A couple of days ago, I happened to stumble upon a documentary on HBO. By the time I found it, the first 30 minutes or so had already aired, but that didn't matter at all; it caught my attention immediately. Hard Times at Douglass High: A No Child Left Behind Report Card re-opened my eyes to what I see as the most utterly dismal domestic policy failure in decades.

Frederick Douglass Senior High School, an historic African American school in Baltimore, loses nearly half of its incoming class of freshmen by 10th grade, a loss that only grows through the 12th grade. Disciplinary issues, student apathy, and a lack of parental involvement or supervision all contribute to the problem. But Douglass High wasn't always like this; Thurgood Marshall and Cab Calloway are just two of the many famous graduates from this icon of black history. So what has changed? What has contributed to the transformation of an historic school with a roster of distinguished graduates to one whose students perform so poorly on standardized tests that, more than once, the state of Maryland has prepared itself to take over?

Never understimate the importance of location, location, location! Douglass High is an inner city school where the tax base is nearly non-existant and funding for schools is hard to come by. In the film, one teacher explains to the principal how she called in a favor from a teacher at another school to get some much needed textbooks for one of her classes. Hers, it turns out, is not the only class without the necessary materials. Despite ever dwindling funds and resources, the teachers at Douglass High are faced with the daunting task of preparing their students to meet the standards mandated by No Child Left Behind (NCLB).

Students who enter Douglass High as freshmen are already performing far below grade level. According to one of the school's counselors, approximately 80% of the freshman class of 2004, the year the film was made, had a 4th grade reading level. Only 10% of the freshman class passed the standardized reading test, and less than 1% of them passed the test for math. By the time the academic year is over, half the students in the freshman class will not return to school as sophomores. And as these students fall off the radar, the school as an institution is punished by the No Child Left Behind Act of 2001.
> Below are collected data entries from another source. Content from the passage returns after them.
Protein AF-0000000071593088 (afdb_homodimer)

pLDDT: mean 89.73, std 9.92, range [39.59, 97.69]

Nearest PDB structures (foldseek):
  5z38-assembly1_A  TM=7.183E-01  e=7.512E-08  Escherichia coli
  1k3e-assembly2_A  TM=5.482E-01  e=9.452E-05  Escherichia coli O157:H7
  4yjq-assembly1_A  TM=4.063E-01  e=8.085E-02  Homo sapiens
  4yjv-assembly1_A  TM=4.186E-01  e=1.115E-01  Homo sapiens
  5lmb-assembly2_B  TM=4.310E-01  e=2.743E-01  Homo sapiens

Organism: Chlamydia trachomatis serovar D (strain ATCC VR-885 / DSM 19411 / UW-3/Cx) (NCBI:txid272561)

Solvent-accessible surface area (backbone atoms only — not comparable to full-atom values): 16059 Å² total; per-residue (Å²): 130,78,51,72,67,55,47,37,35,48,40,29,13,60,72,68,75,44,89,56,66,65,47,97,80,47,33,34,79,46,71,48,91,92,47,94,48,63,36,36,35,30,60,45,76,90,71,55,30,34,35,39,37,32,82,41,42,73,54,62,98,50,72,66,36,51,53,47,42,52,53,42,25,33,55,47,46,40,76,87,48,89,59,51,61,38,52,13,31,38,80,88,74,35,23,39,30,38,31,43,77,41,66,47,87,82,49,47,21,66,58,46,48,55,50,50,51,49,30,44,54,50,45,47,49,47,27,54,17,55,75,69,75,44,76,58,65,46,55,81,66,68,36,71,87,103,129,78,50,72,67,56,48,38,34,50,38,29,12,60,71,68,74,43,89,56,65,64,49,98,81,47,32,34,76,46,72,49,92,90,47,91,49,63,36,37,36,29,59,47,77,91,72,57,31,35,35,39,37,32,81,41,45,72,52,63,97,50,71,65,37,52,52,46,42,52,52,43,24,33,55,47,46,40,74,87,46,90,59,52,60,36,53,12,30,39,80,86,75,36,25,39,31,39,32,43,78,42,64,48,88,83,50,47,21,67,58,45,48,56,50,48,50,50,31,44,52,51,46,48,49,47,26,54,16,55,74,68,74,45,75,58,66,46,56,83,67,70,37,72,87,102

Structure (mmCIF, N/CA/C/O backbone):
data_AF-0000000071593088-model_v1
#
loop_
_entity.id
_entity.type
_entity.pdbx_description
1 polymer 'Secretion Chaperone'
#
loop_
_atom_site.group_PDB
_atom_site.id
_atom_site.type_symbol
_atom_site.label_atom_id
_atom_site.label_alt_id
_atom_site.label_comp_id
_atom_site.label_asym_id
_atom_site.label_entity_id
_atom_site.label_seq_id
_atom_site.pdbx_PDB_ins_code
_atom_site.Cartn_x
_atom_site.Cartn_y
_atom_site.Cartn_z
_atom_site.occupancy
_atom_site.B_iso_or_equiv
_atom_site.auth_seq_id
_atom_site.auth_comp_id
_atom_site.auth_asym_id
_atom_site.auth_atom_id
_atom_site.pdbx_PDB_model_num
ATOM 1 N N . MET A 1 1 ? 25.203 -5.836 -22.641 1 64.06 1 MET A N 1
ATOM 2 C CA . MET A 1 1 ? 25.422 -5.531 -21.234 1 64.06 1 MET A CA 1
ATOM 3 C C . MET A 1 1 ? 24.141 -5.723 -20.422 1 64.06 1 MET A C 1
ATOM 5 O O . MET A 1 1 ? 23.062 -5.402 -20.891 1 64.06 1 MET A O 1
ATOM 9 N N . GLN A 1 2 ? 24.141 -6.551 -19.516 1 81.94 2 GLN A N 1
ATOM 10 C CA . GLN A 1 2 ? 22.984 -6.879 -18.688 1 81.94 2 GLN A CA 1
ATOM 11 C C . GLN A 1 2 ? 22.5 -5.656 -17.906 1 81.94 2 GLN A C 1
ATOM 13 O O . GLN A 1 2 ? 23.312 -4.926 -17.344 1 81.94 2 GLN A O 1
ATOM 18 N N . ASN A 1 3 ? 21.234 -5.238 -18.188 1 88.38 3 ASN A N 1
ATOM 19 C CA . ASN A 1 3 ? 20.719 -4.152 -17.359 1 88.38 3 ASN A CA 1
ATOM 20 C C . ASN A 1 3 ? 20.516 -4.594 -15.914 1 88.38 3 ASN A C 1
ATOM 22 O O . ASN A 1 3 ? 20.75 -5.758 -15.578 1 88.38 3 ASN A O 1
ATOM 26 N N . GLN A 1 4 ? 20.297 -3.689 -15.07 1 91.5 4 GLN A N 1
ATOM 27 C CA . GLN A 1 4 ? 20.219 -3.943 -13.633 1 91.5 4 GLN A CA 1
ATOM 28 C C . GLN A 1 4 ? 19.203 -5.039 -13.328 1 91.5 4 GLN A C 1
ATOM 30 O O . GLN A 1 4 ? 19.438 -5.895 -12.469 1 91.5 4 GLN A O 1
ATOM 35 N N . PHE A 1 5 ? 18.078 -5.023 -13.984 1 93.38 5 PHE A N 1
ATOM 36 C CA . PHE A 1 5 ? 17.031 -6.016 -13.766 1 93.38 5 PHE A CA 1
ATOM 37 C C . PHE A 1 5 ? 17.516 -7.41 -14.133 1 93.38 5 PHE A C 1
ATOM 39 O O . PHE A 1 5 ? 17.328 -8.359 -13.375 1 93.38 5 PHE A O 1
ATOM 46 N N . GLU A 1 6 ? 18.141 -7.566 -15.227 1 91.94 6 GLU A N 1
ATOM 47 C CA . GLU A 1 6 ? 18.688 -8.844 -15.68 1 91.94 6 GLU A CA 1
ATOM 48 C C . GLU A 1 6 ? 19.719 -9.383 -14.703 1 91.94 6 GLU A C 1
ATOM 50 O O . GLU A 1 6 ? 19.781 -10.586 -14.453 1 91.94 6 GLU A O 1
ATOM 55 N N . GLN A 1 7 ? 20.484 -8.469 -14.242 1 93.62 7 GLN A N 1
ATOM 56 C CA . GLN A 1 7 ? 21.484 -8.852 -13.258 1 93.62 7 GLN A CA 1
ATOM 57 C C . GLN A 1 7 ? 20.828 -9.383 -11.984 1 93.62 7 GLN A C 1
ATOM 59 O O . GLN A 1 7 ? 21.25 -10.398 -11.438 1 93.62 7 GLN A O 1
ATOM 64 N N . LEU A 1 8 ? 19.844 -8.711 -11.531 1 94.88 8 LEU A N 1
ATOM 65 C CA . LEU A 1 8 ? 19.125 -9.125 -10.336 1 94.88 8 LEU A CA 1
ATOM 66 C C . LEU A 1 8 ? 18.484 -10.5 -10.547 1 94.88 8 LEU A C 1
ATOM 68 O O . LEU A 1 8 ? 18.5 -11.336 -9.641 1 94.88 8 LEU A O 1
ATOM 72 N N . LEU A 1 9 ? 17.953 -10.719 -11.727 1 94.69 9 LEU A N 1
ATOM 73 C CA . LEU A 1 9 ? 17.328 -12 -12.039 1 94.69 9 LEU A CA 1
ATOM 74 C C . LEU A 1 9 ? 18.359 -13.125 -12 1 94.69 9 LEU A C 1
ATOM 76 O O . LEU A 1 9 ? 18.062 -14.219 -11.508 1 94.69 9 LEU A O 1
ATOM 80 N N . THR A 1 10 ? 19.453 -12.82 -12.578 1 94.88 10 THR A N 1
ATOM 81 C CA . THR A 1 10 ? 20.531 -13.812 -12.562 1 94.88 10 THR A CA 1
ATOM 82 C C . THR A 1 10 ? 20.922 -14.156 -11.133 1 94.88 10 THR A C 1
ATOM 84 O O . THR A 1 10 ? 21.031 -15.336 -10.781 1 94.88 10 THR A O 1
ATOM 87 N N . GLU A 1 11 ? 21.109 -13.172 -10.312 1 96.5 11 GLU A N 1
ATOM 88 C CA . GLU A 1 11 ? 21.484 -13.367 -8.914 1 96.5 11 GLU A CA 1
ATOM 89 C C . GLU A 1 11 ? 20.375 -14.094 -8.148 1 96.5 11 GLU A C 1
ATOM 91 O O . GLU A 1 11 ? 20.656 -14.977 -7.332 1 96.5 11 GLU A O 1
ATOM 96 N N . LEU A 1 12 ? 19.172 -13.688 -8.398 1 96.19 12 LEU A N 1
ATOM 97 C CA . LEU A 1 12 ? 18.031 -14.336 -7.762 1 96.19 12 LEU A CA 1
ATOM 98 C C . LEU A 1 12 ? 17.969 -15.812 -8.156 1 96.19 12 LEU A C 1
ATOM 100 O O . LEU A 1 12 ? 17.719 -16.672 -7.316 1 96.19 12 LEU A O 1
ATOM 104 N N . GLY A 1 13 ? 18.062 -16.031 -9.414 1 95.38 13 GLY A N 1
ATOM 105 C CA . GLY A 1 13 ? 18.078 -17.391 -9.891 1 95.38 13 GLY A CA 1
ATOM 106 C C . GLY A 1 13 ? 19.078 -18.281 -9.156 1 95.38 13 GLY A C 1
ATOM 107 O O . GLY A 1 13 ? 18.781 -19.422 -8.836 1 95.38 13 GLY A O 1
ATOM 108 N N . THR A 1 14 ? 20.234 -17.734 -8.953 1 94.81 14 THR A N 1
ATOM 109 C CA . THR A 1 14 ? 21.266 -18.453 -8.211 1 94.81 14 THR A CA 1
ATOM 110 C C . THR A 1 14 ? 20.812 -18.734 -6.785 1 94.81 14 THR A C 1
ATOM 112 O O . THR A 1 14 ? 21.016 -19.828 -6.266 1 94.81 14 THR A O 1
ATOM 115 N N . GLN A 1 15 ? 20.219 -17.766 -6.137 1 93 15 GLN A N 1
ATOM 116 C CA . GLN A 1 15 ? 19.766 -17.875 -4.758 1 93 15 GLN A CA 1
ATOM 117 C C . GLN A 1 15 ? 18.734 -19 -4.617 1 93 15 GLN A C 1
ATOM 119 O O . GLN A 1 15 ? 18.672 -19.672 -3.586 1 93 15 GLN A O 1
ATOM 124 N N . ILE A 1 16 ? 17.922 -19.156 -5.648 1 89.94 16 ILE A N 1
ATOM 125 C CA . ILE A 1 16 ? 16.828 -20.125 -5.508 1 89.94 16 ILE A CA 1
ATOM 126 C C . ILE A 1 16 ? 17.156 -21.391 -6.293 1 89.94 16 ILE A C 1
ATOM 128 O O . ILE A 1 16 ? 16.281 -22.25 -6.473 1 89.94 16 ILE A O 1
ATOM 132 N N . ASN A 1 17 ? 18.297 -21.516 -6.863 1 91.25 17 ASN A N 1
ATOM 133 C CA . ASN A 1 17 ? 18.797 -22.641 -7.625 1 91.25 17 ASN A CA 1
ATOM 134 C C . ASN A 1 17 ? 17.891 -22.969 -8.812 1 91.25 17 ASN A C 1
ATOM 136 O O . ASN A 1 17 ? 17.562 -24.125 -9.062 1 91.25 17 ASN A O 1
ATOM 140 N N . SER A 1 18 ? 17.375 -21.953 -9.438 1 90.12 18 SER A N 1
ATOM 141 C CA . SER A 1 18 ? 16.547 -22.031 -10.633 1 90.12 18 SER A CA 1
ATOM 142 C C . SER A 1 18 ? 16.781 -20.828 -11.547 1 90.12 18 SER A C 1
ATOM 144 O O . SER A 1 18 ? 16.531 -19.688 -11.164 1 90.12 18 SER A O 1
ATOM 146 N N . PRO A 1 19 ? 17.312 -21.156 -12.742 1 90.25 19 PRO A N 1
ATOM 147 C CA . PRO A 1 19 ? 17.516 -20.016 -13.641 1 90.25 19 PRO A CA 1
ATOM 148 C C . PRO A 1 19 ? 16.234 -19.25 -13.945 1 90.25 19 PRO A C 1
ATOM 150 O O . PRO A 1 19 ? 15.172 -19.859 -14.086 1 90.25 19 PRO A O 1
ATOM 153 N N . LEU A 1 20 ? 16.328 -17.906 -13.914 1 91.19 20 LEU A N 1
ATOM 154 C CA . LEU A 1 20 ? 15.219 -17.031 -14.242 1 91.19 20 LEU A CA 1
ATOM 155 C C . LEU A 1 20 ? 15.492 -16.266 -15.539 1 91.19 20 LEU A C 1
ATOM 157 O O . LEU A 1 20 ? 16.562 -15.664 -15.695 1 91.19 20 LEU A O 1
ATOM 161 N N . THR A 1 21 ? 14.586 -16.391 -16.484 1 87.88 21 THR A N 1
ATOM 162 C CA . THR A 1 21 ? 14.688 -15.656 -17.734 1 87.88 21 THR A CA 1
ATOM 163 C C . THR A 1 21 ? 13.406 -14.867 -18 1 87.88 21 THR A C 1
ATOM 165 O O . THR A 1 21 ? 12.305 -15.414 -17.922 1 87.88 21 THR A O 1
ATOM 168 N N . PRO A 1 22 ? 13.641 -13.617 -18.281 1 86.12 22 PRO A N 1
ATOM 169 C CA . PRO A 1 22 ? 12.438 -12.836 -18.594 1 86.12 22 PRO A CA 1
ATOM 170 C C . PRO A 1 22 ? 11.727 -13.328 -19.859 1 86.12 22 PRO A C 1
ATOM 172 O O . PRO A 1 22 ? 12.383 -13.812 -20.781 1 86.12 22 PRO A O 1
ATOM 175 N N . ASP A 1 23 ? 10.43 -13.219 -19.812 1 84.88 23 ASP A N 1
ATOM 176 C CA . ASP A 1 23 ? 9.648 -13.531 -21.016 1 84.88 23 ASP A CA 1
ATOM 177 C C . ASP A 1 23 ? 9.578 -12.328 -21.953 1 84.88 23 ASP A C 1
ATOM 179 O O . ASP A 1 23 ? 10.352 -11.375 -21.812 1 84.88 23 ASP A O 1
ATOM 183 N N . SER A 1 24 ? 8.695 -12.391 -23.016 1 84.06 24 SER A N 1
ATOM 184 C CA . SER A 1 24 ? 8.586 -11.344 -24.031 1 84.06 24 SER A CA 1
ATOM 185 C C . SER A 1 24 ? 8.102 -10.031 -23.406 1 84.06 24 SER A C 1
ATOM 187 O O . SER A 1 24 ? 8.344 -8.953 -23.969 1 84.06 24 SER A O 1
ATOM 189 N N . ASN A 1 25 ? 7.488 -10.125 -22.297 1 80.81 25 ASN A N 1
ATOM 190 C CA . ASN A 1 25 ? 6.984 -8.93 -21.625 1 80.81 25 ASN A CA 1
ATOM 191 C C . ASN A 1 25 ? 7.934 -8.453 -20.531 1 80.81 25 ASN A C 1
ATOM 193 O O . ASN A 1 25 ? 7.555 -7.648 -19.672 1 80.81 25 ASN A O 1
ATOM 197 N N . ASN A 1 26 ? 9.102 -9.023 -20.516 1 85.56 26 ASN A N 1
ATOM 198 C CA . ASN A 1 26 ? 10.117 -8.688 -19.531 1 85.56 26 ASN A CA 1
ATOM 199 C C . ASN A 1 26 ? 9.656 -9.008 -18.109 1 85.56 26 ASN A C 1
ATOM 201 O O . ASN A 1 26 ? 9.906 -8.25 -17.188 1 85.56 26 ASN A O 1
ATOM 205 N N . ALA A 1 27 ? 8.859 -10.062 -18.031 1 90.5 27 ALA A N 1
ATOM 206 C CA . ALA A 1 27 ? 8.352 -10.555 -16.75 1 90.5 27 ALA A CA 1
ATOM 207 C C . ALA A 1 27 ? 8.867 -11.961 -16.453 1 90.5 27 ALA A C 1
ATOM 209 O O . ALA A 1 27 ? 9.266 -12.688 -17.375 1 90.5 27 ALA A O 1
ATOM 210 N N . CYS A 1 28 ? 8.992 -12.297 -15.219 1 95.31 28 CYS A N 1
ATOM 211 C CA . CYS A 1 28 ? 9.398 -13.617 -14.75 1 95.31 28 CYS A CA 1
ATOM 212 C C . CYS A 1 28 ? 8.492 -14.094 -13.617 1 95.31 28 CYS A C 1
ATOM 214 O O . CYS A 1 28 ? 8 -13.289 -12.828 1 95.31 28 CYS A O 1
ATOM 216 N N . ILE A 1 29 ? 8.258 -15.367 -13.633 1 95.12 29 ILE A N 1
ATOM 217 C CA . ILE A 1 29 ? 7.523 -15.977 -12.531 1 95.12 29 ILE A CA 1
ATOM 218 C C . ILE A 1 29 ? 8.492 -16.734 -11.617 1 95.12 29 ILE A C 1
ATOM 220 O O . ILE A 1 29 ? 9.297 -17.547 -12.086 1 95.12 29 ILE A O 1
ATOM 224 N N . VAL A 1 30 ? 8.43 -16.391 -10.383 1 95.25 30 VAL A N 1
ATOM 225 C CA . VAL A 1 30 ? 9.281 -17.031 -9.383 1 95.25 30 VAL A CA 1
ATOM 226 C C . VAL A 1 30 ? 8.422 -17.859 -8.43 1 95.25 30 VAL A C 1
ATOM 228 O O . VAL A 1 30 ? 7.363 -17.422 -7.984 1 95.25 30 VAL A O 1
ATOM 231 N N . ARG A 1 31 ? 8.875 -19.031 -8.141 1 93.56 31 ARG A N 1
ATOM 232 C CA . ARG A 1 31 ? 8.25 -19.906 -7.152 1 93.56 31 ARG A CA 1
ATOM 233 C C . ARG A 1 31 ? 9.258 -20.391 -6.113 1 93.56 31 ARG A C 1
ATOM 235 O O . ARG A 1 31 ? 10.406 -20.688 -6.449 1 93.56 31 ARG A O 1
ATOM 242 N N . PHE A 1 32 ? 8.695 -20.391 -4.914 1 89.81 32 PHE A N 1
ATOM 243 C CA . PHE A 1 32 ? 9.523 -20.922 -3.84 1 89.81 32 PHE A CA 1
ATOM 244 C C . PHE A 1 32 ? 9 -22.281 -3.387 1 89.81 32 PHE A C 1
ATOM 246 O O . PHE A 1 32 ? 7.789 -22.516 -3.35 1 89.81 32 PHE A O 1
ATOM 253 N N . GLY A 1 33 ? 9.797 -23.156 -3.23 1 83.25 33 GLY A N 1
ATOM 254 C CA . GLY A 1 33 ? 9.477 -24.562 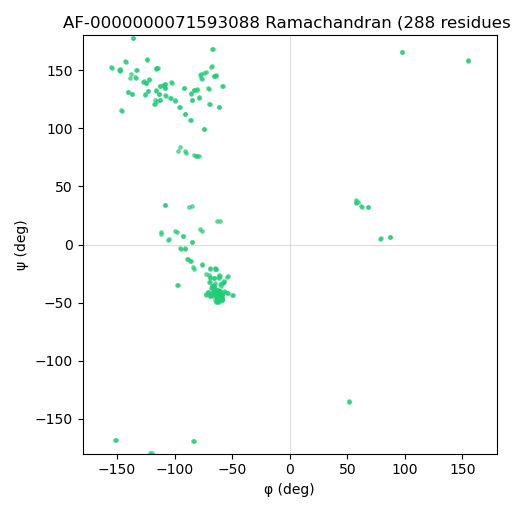-2.979 1 83.25 33 GLY A CA 1
ATOM 255 C C . GLY A 1 33 ? 8.555 -24.75 -1.792 1 83.25 33 GLY A C 1
ATOM 256 O O . GLY A 1 33 ? 7.789 -25.719 -1.746 1 83.25 33 GLY A O 1
ATOM 257 N N . TYR A 1 34 ? 8.547 -23.891 -0.815 1 83.62 34 TYR A N 1
ATOM 258 C CA . TYR A 1 34 ? 7.812 -24.141 0.418 1 83.62 34 TYR A CA 1
ATOM 259 C C . TYR A 1 34 ? 6.348 -23.75 0.267 1 83.62 34 TYR A C 1
ATOM 261 O O . TYR A 1 34 ? 5.5 -24.188 1.057 1 83.62 34 TYR A O 1
ATOM 269 N N . ASN A 1 35 ? 6.168 -22.922 -0.737 1 80.94 35 ASN A N 1
ATOM 270 C CA . ASN A 1 35 ? 4.785 -22.594 -1.062 1 80.94 35 ASN A CA 1
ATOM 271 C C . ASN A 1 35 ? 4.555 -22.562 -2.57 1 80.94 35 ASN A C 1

Taking away the funding needed to provide resources to an already cash-strapped school system in an area where so many of the residents live at or below the national poverty line, seems absolutely criminal to me. What is the logic, the rationale, behind cutting off the funding necessary to purchase textbooks and supplies while still requiring students to pass standardized tests based on the information contained within them? Beats me!

As an educator, I would agree that our school system needs a major overhaul. But in a society as dynamic as ours, placing the blame for our youth's failure to pass standardized tests on teachers who aren't given the tools needed to perform their jobs effectively is not a solution to the problem.